* Aim of the task:
Starting at the line below that contains "ATOM 201 C C", print each line through the end of the records exactly as it appears.

══ Records provided ══

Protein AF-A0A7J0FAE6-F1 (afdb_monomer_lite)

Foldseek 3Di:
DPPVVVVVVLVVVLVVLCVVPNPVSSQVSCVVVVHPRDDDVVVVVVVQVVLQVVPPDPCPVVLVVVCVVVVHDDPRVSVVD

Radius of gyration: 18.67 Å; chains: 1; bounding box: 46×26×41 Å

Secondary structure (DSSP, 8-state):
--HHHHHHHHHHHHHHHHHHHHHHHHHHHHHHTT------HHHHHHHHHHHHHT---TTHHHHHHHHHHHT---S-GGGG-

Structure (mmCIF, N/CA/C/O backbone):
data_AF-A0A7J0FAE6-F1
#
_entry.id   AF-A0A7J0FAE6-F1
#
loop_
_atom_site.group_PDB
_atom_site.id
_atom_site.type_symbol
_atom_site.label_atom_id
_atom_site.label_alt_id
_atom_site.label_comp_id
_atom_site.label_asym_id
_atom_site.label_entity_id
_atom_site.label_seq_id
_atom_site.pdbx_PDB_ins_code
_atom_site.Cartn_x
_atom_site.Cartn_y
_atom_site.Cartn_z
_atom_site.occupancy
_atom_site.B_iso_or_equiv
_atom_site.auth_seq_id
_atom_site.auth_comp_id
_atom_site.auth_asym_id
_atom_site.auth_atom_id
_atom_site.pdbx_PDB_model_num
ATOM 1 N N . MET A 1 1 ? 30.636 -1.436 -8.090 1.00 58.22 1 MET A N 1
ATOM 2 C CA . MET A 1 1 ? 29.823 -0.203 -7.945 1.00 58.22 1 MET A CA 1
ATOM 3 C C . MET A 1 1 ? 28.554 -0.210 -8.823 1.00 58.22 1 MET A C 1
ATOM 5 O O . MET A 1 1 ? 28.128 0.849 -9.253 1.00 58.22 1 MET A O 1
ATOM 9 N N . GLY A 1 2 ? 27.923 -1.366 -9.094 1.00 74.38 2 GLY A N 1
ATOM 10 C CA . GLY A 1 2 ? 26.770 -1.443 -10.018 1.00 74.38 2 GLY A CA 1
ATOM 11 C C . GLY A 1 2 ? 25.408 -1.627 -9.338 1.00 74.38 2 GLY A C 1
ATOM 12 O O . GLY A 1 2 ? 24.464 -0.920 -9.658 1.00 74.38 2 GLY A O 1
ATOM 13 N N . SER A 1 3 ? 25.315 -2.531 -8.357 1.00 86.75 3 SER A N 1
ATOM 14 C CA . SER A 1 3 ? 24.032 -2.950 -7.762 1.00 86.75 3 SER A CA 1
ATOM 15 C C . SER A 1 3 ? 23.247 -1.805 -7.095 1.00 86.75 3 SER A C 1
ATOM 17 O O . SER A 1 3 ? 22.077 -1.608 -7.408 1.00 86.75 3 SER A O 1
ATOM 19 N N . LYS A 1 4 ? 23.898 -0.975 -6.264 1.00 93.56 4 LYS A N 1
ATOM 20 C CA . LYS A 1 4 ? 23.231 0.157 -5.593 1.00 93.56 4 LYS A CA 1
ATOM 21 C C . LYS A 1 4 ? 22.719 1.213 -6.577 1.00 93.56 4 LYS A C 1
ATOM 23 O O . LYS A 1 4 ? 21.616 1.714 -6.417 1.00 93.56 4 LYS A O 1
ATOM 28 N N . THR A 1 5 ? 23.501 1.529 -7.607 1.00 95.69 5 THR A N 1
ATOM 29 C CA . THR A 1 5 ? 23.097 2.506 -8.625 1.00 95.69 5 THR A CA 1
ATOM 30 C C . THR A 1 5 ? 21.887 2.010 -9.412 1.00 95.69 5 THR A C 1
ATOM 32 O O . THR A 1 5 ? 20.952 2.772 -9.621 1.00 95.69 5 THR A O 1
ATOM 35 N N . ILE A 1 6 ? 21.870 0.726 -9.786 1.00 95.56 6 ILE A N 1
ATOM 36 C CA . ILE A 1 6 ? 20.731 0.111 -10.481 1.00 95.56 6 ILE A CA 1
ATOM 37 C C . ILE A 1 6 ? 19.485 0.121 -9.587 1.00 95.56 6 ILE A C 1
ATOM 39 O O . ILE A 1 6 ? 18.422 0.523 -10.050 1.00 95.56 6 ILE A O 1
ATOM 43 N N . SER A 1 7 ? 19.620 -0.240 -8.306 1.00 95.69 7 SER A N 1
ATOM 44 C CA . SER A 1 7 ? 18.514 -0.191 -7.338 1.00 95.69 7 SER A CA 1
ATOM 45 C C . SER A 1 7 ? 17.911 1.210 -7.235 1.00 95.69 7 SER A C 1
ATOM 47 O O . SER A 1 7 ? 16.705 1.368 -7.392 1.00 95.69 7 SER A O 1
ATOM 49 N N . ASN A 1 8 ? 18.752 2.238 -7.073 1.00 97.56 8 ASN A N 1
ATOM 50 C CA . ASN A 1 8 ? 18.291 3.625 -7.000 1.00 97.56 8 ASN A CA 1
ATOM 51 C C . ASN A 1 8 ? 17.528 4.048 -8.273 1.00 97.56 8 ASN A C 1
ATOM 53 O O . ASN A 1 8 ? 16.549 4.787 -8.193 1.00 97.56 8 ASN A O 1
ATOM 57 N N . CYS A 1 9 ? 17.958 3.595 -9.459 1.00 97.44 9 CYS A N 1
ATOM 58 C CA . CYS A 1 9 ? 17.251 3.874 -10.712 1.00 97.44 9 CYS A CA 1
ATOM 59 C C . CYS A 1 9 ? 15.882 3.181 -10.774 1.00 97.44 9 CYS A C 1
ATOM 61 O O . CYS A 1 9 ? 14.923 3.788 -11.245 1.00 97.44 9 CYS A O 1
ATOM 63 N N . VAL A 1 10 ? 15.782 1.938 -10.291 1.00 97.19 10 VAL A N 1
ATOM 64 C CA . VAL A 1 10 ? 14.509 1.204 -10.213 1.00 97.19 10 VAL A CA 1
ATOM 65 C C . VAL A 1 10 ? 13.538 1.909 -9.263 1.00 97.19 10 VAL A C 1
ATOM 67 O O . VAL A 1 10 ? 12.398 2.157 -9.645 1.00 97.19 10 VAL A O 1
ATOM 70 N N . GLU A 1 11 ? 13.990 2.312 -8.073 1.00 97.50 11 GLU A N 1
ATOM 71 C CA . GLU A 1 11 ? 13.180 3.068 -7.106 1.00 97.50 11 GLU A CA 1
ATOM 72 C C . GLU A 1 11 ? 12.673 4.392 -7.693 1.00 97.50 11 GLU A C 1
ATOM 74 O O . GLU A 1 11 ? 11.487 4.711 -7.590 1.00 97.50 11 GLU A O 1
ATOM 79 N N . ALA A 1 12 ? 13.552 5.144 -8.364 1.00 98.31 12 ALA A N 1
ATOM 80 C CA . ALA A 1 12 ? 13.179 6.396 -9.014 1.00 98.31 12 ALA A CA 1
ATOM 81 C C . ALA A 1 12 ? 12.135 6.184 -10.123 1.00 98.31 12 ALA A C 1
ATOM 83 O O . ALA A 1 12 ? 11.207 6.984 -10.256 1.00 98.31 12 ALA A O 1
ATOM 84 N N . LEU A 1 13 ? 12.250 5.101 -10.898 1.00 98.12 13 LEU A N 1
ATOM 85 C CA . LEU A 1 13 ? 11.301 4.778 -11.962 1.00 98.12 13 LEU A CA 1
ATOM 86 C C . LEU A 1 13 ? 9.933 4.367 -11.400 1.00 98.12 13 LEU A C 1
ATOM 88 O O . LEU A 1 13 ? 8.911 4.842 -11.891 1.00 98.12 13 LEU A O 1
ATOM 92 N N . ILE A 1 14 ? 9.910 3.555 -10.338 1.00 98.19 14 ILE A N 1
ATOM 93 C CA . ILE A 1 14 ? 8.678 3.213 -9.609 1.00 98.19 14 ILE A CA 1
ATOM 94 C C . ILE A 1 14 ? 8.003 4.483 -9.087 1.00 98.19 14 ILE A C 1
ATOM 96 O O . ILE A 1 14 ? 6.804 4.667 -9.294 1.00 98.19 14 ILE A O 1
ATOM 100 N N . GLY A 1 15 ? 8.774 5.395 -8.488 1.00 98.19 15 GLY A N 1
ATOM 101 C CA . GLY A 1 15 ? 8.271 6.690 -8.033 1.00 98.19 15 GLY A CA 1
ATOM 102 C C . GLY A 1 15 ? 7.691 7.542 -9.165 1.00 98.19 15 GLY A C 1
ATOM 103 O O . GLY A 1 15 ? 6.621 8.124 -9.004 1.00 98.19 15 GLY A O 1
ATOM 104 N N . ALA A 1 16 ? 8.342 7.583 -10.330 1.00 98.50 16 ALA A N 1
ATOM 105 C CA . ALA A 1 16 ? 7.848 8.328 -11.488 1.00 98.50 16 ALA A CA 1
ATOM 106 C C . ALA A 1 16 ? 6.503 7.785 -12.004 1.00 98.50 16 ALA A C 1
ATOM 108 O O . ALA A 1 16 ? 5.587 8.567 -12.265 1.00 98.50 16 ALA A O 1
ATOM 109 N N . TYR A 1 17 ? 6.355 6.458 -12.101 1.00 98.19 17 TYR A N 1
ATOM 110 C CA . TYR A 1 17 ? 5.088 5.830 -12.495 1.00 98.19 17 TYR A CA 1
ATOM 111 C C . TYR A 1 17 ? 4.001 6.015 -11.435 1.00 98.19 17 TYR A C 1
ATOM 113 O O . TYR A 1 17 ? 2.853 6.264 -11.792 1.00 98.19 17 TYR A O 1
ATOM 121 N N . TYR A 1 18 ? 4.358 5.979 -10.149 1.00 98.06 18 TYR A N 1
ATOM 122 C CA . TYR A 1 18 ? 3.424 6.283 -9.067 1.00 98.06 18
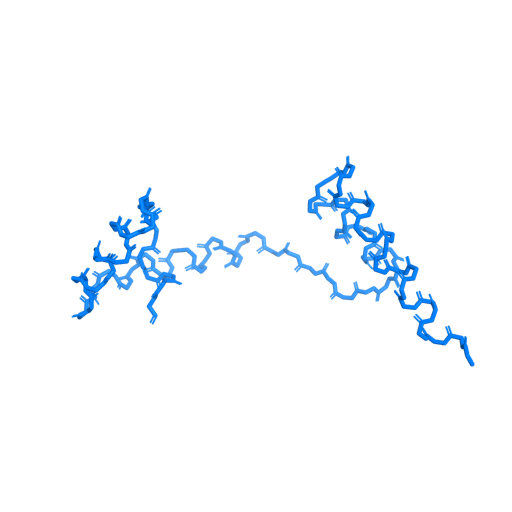 TYR A CA 1
ATOM 123 C C . TYR A 1 18 ? 2.893 7.719 -9.150 1.00 98.06 18 TYR A C 1
ATOM 125 O O . TYR A 1 18 ? 1.693 7.946 -9.039 1.00 98.06 18 TYR A O 1
ATOM 133 N N . VAL A 1 19 ? 3.768 8.703 -9.375 1.00 98.19 19 VAL A N 1
ATOM 134 C CA . VAL A 1 19 ? 3.358 10.113 -9.484 1.00 98.19 19 VAL A CA 1
ATOM 135 C C . VAL A 1 19 ? 2.521 10.363 -10.743 1.00 98.19 19 VAL A C 1
ATOM 137 O O . VAL A 1 19 ? 1.576 11.143 -10.696 1.00 98.19 19 VAL A O 1
ATOM 140 N N . GLY A 1 20 ? 2.859 9.722 -11.866 1.00 97.19 20 GLY A N 1
ATOM 141 C CA . GLY A 1 20 ? 2.186 9.950 -13.149 1.00 97.19 20 GLY A CA 1
ATOM 142 C C . GLY A 1 20 ? 0.896 9.151 -13.366 1.00 97.19 20 GLY A C 1
ATOM 143 O O . GLY A 1 20 ? 0.027 9.608 -14.103 1.00 97.19 20 GLY A O 1
ATOM 144 N N . GLY A 1 21 ? 0.770 7.967 -12.762 1.00 95.06 21 GLY A N 1
ATOM 145 C CA . GLY A 1 21 ? -0.334 7.031 -13.011 1.00 95.06 21 GLY A CA 1
ATOM 146 C C . GLY A 1 21 ? -0.829 6.294 -11.764 1.00 95.06 21 GLY A C 1
ATOM 147 O O . GLY A 1 21 ? -1.457 5.240 -11.881 1.00 95.06 21 GLY A O 1
ATOM 148 N N . GLU A 1 22 ? -0.540 6.844 -10.584 1.00 95.12 22 GLU A N 1
ATOM 149 C CA . GLU A 1 22 ? -0.946 6.333 -9.275 1.00 95.12 22 GLU A CA 1
ATOM 150 C C . GLU A 1 22 ? -0.421 4.915 -8.972 1.00 95.12 22 GLU A C 1
ATOM 152 O O . GLU A 1 22 ? 0.516 4.397 -9.590 1.00 95.12 22 GLU A O 1
ATOM 157 N N . LEU A 1 23 ? -1.011 4.275 -7.960 1.00 95.12 23 LEU A N 1
ATOM 158 C CA . LEU A 1 23 ? -0.604 2.961 -7.475 1.00 95.12 23 LEU A CA 1
ATOM 159 C C . LEU A 1 23 ? -0.632 1.894 -8.578 1.00 95.12 23 LEU A C 1
ATOM 161 O O . LEU A 1 23 ? 0.290 1.088 -8.675 1.00 95.12 23 LEU A O 1
ATOM 165 N N . THR A 1 24 ? -1.654 1.906 -9.436 1.00 94.62 24 THR A N 1
ATOM 166 C CA . THR A 1 24 ? -1.814 0.907 -10.502 1.00 94.62 24 THR A CA 1
ATOM 167 C C . THR A 1 24 ? -0.659 0.946 -11.499 1.00 94.62 24 THR A C 1
ATOM 169 O O . THR A 1 24 ? -0.126 -0.108 -11.847 1.00 94.62 24 THR A O 1
ATOM 172 N N . ALA A 1 25 ? -0.224 2.137 -11.923 1.00 96.62 25 ALA A N 1
ATOM 173 C CA . ALA A 1 25 ? 0.893 2.270 -12.854 1.00 96.62 25 ALA A CA 1
ATOM 174 C C . ALA A 1 25 ? 2.219 1.814 -12.226 1.00 96.62 25 ALA A C 1
ATOM 176 O O . ALA A 1 25 ? 3.014 1.132 -12.876 1.00 96.62 25 ALA A O 1
ATOM 177 N N . ALA A 1 26 ? 2.439 2.125 -10.945 1.00 97.75 26 ALA A N 1
ATOM 178 C CA . ALA A 1 26 ? 3.609 1.653 -10.210 1.00 97.75 26 ALA A CA 1
ATOM 179 C C . ALA A 1 26 ? 3.631 0.119 -10.078 1.00 97.75 26 ALA A C 1
ATOM 181 O O . ALA A 1 26 ? 4.665 -0.505 -10.318 1.00 97.75 26 ALA A O 1
ATOM 182 N N . LEU A 1 27 ? 2.491 -0.503 -9.752 1.00 96.69 27 LEU A N 1
ATOM 183 C CA . LEU A 1 27 ? 2.357 -1.962 -9.662 1.00 96.69 27 LEU A CA 1
ATOM 184 C C . LEU A 1 27 ? 2.583 -2.644 -11.016 1.00 96.69 27 LEU A C 1
ATOM 186 O O . LEU A 1 27 ? 3.278 -3.655 -11.082 1.00 96.69 27 LEU A O 1
ATOM 190 N N . GLN A 1 28 ? 2.054 -2.083 -12.106 1.00 95.69 28 GLN A N 1
ATOM 191 C CA . GLN A 1 28 ? 2.291 -2.600 -13.456 1.00 95.69 28 GLN A CA 1
ATOM 192 C C . GLN A 1 28 ? 3.773 -2.547 -13.842 1.00 95.69 28 GLN A C 1
ATOM 194 O O . GLN A 1 28 ? 4.287 -3.525 -14.384 1.00 95.69 28 GLN A O 1
ATOM 199 N N . LEU A 1 29 ? 4.474 -1.450 -13.528 1.00 97.25 29 LEU A N 1
ATOM 200 C CA . LEU A 1 29 ? 5.917 -1.355 -13.746 1.00 97.25 29 LEU A CA 1
ATOM 201 C C . LEU A 1 29 ? 6.678 -2.395 -12.914 1.00 97.25 29 LEU A C 1
ATOM 203 O O . LEU A 1 29 ? 7.559 -3.066 -13.444 1.00 97.25 29 LEU A O 1
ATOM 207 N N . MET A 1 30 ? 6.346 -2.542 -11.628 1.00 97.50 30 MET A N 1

═══

* Problem solution:
ATOM 201 C C . LEU A 1 29 ? 6.678 -2.395 -12.914 1.00 97.25 29 LEU A C 1
ATOM 203 O O . LEU A 1 29 ? 7.559 -3.066 -13.444 1.00 97.25 29 LEU A O 1
ATOM 207 N N . MET A 1 30 ? 6.346 -2.542 -11.628 1.00 97.50 30 MET A N 1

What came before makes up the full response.